• _Input records_:

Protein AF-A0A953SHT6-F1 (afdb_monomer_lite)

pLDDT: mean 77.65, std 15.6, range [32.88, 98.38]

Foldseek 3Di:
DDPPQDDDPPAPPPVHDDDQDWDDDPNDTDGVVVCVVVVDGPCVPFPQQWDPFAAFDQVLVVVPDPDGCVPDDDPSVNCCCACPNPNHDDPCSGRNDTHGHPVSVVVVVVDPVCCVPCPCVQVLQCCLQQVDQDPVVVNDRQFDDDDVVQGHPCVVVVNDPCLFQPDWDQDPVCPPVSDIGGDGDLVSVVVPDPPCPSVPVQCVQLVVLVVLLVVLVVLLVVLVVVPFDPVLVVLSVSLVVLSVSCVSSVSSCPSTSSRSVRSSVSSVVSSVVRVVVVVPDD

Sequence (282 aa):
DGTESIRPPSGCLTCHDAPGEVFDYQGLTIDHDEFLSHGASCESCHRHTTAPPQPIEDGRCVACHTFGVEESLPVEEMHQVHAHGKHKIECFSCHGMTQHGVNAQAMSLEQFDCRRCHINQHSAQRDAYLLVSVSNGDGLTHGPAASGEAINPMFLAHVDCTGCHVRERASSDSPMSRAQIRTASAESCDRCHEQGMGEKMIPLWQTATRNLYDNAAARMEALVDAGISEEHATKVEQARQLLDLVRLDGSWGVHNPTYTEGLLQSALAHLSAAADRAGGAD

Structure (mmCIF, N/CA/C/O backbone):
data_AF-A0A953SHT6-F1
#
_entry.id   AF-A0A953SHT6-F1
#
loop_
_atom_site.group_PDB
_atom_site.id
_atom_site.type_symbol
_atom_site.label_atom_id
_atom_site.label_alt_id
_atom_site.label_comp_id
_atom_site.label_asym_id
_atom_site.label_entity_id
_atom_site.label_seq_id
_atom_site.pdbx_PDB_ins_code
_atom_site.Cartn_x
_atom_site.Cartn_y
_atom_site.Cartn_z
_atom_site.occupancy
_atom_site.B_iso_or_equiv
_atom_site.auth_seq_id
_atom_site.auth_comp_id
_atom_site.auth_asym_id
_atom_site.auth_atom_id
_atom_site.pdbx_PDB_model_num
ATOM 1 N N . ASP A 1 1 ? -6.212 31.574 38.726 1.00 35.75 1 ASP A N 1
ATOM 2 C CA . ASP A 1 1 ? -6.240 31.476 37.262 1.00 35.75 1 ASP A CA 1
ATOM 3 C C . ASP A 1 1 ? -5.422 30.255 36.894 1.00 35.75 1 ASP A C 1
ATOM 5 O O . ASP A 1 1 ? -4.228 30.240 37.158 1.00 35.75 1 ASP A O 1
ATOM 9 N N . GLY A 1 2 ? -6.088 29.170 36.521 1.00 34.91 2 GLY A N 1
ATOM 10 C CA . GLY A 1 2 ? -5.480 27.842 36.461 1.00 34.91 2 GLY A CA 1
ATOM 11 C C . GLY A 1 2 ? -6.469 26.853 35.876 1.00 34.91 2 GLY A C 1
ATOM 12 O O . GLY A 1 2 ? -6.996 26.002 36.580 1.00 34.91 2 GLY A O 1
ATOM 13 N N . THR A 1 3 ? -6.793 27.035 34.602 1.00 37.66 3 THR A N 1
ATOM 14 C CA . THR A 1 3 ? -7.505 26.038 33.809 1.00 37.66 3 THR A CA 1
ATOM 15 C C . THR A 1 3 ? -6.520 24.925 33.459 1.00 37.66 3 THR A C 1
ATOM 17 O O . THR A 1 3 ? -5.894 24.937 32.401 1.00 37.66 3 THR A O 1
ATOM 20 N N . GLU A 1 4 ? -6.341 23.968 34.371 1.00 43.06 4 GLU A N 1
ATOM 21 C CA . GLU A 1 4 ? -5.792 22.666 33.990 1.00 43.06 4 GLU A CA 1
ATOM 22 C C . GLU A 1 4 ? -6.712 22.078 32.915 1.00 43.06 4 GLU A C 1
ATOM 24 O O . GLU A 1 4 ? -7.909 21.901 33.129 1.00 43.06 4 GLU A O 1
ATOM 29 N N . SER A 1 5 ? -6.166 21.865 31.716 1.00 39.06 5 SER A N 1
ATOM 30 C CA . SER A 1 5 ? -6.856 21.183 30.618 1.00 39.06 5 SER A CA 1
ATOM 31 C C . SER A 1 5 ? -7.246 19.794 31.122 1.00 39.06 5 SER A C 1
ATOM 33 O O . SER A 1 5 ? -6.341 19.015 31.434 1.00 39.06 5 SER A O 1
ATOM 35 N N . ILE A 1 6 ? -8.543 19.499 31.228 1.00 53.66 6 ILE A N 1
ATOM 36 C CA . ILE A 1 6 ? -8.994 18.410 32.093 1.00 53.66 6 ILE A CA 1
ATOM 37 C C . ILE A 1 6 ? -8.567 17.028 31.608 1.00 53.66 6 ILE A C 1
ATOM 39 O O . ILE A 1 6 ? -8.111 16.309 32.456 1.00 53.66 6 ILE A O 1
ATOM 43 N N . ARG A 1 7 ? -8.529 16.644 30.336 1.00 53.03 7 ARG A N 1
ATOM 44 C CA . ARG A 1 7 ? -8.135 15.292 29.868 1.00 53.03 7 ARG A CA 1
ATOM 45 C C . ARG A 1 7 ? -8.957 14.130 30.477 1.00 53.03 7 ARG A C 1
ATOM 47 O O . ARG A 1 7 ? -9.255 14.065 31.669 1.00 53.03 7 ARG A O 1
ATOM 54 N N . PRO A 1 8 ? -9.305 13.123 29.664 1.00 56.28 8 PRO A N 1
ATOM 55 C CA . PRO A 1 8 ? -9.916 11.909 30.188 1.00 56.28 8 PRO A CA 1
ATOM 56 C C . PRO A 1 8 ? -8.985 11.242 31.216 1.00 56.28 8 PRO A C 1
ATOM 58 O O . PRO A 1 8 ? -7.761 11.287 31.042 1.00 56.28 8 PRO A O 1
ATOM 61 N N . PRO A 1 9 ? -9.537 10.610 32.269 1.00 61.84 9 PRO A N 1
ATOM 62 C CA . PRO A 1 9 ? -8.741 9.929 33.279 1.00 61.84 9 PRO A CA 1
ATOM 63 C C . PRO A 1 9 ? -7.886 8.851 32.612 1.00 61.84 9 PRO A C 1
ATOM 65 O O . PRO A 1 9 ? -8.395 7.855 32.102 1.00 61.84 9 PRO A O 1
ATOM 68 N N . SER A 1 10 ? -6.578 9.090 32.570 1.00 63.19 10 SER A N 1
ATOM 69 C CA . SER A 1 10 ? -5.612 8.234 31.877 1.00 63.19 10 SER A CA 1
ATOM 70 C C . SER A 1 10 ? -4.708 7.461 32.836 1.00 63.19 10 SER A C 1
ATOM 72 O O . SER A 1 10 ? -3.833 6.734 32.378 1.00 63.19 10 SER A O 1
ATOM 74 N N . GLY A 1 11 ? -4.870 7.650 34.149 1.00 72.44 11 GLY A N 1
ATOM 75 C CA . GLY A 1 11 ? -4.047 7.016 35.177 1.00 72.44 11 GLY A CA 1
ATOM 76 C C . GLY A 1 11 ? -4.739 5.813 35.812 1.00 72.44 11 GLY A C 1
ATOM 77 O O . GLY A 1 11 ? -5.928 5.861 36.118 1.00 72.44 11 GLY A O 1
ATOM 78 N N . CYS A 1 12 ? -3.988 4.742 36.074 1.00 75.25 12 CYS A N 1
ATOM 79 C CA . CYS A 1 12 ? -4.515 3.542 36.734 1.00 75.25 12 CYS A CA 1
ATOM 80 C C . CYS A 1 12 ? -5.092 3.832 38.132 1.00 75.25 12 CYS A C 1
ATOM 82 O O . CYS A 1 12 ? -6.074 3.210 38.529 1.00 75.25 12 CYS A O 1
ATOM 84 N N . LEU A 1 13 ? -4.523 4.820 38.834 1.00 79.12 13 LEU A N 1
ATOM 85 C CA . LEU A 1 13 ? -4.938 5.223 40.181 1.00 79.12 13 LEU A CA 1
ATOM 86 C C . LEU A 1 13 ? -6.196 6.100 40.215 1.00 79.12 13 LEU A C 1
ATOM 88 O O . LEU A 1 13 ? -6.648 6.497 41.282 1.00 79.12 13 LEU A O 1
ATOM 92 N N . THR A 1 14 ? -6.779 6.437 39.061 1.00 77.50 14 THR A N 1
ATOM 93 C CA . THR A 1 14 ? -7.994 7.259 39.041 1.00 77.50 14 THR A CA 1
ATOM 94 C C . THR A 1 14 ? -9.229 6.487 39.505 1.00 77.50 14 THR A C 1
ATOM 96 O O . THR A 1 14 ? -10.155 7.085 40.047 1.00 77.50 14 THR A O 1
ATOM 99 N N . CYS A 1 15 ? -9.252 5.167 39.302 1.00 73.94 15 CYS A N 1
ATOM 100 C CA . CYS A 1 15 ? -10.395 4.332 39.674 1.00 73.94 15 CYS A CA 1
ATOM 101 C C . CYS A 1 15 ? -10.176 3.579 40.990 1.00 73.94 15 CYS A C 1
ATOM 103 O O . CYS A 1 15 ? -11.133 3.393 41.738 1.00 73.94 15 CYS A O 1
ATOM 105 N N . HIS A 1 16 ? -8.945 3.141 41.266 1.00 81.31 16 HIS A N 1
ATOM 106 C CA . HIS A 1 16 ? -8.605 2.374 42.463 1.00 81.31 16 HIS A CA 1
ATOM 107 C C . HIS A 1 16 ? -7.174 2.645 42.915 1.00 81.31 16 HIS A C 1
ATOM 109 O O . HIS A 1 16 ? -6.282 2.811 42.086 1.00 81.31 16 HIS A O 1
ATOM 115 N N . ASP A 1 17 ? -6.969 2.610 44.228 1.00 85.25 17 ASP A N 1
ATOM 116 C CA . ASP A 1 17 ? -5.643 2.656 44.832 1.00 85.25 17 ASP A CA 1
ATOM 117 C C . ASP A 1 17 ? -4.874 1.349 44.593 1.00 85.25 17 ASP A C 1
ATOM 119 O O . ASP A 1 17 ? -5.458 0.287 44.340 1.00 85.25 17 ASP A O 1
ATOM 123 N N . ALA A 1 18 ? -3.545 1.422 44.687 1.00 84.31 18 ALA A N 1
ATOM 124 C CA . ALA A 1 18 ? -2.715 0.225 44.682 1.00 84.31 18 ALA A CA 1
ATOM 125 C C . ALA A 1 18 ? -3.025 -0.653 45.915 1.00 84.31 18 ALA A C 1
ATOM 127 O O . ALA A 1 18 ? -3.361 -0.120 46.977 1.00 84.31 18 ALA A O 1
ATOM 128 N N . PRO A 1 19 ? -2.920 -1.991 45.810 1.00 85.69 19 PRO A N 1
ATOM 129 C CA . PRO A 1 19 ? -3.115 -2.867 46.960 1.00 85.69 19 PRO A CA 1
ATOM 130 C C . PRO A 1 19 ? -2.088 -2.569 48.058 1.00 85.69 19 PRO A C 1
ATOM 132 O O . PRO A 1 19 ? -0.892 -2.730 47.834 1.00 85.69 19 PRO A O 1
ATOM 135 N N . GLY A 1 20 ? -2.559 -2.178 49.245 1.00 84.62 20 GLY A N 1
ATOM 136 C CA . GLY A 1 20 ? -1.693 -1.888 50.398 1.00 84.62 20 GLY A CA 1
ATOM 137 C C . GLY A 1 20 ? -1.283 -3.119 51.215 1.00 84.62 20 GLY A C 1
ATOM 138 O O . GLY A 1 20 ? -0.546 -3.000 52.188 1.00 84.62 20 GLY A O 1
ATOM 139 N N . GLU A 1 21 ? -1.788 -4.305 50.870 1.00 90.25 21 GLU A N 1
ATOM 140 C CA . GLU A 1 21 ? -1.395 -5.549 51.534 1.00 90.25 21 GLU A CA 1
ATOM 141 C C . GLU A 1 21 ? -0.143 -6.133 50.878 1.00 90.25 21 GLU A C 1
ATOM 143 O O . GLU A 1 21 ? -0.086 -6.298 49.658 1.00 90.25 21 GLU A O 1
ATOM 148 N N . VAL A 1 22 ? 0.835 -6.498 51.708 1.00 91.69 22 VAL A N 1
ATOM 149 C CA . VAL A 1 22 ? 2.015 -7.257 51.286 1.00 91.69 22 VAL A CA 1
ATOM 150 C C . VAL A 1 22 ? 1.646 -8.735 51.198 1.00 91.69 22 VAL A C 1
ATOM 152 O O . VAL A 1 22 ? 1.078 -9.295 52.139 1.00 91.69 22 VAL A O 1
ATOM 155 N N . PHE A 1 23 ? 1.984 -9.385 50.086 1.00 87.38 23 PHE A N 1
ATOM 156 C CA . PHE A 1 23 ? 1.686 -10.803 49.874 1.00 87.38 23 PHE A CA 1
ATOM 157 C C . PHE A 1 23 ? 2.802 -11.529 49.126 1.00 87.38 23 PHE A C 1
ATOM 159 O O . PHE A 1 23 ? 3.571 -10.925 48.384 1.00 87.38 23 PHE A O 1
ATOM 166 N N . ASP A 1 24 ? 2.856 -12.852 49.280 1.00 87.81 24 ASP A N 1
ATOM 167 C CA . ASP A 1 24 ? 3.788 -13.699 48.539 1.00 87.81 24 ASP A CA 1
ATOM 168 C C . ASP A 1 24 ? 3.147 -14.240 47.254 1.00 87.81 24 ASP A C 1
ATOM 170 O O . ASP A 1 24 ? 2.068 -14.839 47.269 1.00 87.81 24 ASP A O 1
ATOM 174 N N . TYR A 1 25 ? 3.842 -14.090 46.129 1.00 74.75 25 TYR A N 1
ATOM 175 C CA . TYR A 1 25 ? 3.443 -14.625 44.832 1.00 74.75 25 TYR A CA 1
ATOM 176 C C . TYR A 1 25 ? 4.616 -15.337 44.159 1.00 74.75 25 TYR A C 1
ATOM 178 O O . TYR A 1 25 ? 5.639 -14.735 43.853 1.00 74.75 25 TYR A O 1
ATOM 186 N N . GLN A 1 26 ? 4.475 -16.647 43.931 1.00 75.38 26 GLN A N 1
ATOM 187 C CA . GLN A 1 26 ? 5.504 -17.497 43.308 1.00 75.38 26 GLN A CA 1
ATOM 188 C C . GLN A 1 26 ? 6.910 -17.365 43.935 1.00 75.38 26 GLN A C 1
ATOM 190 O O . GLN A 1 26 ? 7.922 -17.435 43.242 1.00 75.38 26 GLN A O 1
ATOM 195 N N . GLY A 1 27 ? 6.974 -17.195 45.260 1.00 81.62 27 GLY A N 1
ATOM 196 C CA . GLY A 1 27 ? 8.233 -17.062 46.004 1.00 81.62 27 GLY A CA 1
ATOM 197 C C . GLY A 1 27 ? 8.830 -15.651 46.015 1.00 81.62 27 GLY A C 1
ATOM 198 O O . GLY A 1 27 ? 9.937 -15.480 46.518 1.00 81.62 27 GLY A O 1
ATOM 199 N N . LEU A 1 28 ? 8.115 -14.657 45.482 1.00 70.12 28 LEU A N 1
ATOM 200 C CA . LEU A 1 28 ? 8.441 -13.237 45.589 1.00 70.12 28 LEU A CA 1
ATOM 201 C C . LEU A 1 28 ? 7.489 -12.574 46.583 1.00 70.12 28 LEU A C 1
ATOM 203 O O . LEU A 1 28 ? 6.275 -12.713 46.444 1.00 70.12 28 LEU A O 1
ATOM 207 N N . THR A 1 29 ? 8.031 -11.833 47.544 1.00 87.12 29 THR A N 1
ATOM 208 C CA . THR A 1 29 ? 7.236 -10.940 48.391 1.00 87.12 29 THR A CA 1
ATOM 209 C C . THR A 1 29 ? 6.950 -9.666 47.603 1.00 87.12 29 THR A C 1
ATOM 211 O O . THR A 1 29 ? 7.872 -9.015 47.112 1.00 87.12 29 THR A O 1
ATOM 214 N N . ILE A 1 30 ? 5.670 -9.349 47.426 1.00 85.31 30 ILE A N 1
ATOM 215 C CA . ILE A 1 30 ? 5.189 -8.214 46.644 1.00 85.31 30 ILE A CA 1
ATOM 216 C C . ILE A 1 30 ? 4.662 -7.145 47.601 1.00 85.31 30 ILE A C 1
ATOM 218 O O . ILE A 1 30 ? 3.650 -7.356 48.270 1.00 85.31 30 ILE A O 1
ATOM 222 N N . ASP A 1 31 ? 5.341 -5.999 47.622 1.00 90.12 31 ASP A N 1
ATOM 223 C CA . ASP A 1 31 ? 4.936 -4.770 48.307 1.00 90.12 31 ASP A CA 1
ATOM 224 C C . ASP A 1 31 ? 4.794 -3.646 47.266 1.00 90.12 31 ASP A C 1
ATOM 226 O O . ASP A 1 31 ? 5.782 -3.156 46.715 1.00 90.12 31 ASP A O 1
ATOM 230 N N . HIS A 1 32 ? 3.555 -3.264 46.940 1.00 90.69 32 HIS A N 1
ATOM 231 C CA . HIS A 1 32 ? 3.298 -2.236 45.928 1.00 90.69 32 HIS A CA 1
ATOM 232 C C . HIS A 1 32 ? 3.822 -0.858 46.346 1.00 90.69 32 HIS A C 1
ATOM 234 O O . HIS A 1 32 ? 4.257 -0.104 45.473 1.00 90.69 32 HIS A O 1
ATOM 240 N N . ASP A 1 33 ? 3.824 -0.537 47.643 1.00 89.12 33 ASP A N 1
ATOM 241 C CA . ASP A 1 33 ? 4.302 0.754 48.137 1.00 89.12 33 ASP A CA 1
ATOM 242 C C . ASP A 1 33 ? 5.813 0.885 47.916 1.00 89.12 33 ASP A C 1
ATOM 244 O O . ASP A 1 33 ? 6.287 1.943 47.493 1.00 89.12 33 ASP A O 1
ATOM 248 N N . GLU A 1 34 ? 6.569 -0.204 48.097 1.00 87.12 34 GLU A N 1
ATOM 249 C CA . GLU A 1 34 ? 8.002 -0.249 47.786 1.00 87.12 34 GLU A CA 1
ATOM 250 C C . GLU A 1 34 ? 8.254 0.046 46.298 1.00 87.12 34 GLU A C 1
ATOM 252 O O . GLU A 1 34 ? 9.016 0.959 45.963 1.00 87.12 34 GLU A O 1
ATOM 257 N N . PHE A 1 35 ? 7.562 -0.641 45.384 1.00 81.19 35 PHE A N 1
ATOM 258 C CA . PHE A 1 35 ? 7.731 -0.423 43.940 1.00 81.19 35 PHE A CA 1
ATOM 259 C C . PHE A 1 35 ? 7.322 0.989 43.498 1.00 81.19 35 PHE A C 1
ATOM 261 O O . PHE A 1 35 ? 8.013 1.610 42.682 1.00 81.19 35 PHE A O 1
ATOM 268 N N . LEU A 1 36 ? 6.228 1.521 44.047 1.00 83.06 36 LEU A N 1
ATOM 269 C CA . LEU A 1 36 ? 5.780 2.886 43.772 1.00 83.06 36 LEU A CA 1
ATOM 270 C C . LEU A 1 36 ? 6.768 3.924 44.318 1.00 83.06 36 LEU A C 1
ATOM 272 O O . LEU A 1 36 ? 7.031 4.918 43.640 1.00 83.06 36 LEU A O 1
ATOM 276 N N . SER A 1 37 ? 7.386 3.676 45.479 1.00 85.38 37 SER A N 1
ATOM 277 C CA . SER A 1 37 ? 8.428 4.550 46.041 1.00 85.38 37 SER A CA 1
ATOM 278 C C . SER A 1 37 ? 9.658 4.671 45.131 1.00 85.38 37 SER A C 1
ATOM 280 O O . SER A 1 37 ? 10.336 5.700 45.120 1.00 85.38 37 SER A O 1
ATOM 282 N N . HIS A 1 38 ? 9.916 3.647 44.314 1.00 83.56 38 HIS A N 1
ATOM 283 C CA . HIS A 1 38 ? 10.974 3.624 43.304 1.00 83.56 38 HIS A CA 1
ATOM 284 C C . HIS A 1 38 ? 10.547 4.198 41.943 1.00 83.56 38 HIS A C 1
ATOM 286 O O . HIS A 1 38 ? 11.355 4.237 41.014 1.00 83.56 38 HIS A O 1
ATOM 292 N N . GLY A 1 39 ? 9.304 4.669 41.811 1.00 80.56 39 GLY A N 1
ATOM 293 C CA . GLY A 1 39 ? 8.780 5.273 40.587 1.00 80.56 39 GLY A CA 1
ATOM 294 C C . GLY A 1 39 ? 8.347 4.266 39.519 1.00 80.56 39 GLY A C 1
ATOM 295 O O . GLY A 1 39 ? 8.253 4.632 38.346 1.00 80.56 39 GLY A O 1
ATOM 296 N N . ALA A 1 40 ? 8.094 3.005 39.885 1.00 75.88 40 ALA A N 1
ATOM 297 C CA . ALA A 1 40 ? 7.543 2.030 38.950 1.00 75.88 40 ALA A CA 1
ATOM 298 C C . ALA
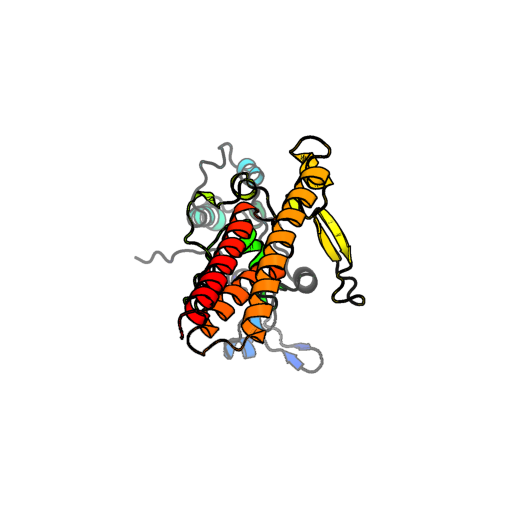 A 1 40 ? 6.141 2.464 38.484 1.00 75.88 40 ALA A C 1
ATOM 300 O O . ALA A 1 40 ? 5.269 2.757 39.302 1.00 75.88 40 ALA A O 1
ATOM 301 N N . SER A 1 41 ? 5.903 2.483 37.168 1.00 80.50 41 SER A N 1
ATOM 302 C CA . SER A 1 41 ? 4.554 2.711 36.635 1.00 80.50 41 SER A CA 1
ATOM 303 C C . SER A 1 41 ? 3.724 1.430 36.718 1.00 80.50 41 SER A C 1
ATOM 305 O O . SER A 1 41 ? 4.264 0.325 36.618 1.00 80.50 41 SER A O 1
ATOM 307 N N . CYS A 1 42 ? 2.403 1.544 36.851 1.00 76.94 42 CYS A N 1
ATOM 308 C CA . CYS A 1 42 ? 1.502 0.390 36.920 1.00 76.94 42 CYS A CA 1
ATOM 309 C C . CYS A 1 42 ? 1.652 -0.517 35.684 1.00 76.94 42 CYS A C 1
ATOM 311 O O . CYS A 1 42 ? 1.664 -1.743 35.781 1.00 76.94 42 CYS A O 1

• _Your objective_: The range runs from the line with "ATOM 127 O O" up to and including the line with "ATOM 152 O O" in the listing above; please write out exactly those lines and nothing more.

• _Answer for this exercise_:
ATOM 127 O O . ALA A 1 18 ? -3.361 -0.120 46.977 1.00 84.31 18 ALA A O 1
ATOM 128 N N . PRO A 1 19 ? -2.920 -1.991 45.810 1.00 85.69 19 PRO A N 1
ATOM 129 C CA . PRO A 1 19 ? -3.115 -2.867 46.960 1.00 85.69 19 PRO A CA 1
ATOM 130 C C . PRO A 1 19 ? -2.088 -2.569 48.058 1.00 85.69 19 PRO A C 1
ATOM 132 O O . PRO A 1 19 ? -0.892 -2.730 47.834 1.00 85.69 19 PRO A O 1
ATOM 135 N N . GLY A 1 20 ? -2.559 -2.178 49.245 1.00 84.62 20 GLY A N 1
ATOM 136 C CA . GLY A 1 20 ? -1.693 -1.888 50.398 1.00 84.62 20 GLY A CA 1
ATOM 137 C C . GLY A 1 20 ? -1.283 -3.119 51.215 1.00 84.62 20 GLY A C 1
ATOM 138 O O . GLY A 1 20 ? -0.546 -3.000 52.188 1.00 84.62 20 GLY A O 1
ATOM 139 N N . GLU A 1 21 ? -1.788 -4.305 50.870 1.00 90.25 21 GLU A N 1
ATOM 140 C CA . GLU A 1 21 ? -1.395 -5.549 51.534 1.00 90.25 21 GLU A CA 1
ATOM 141 C C . GLU A 1 21 ? -0.143 -6.133 50.878 1.00 90.25 21 GLU A C 1
ATOM 143 O O . GLU A 1 21 ? -0.086 -6.298 49.658 1.00 90.25 21 GLU A O 1
ATOM 148 N N . VAL A 1 22 ? 0.835 -6.498 51.708 1.00 91.69 22 VAL A N 1
ATOM 149 C CA . VAL A 1 22 ? 2.015 -7.257 51.286 1.00 91.69 22 VAL A CA 1
ATOM 150 C C . VAL A 1 22 ? 1.646 -8.735 51.198 1.00 91.69 22 VAL A C 1
ATOM 152 O O . VAL A 1 22 ? 1.078 -9.295 52.139 1.00 91.69 22 VAL A O 1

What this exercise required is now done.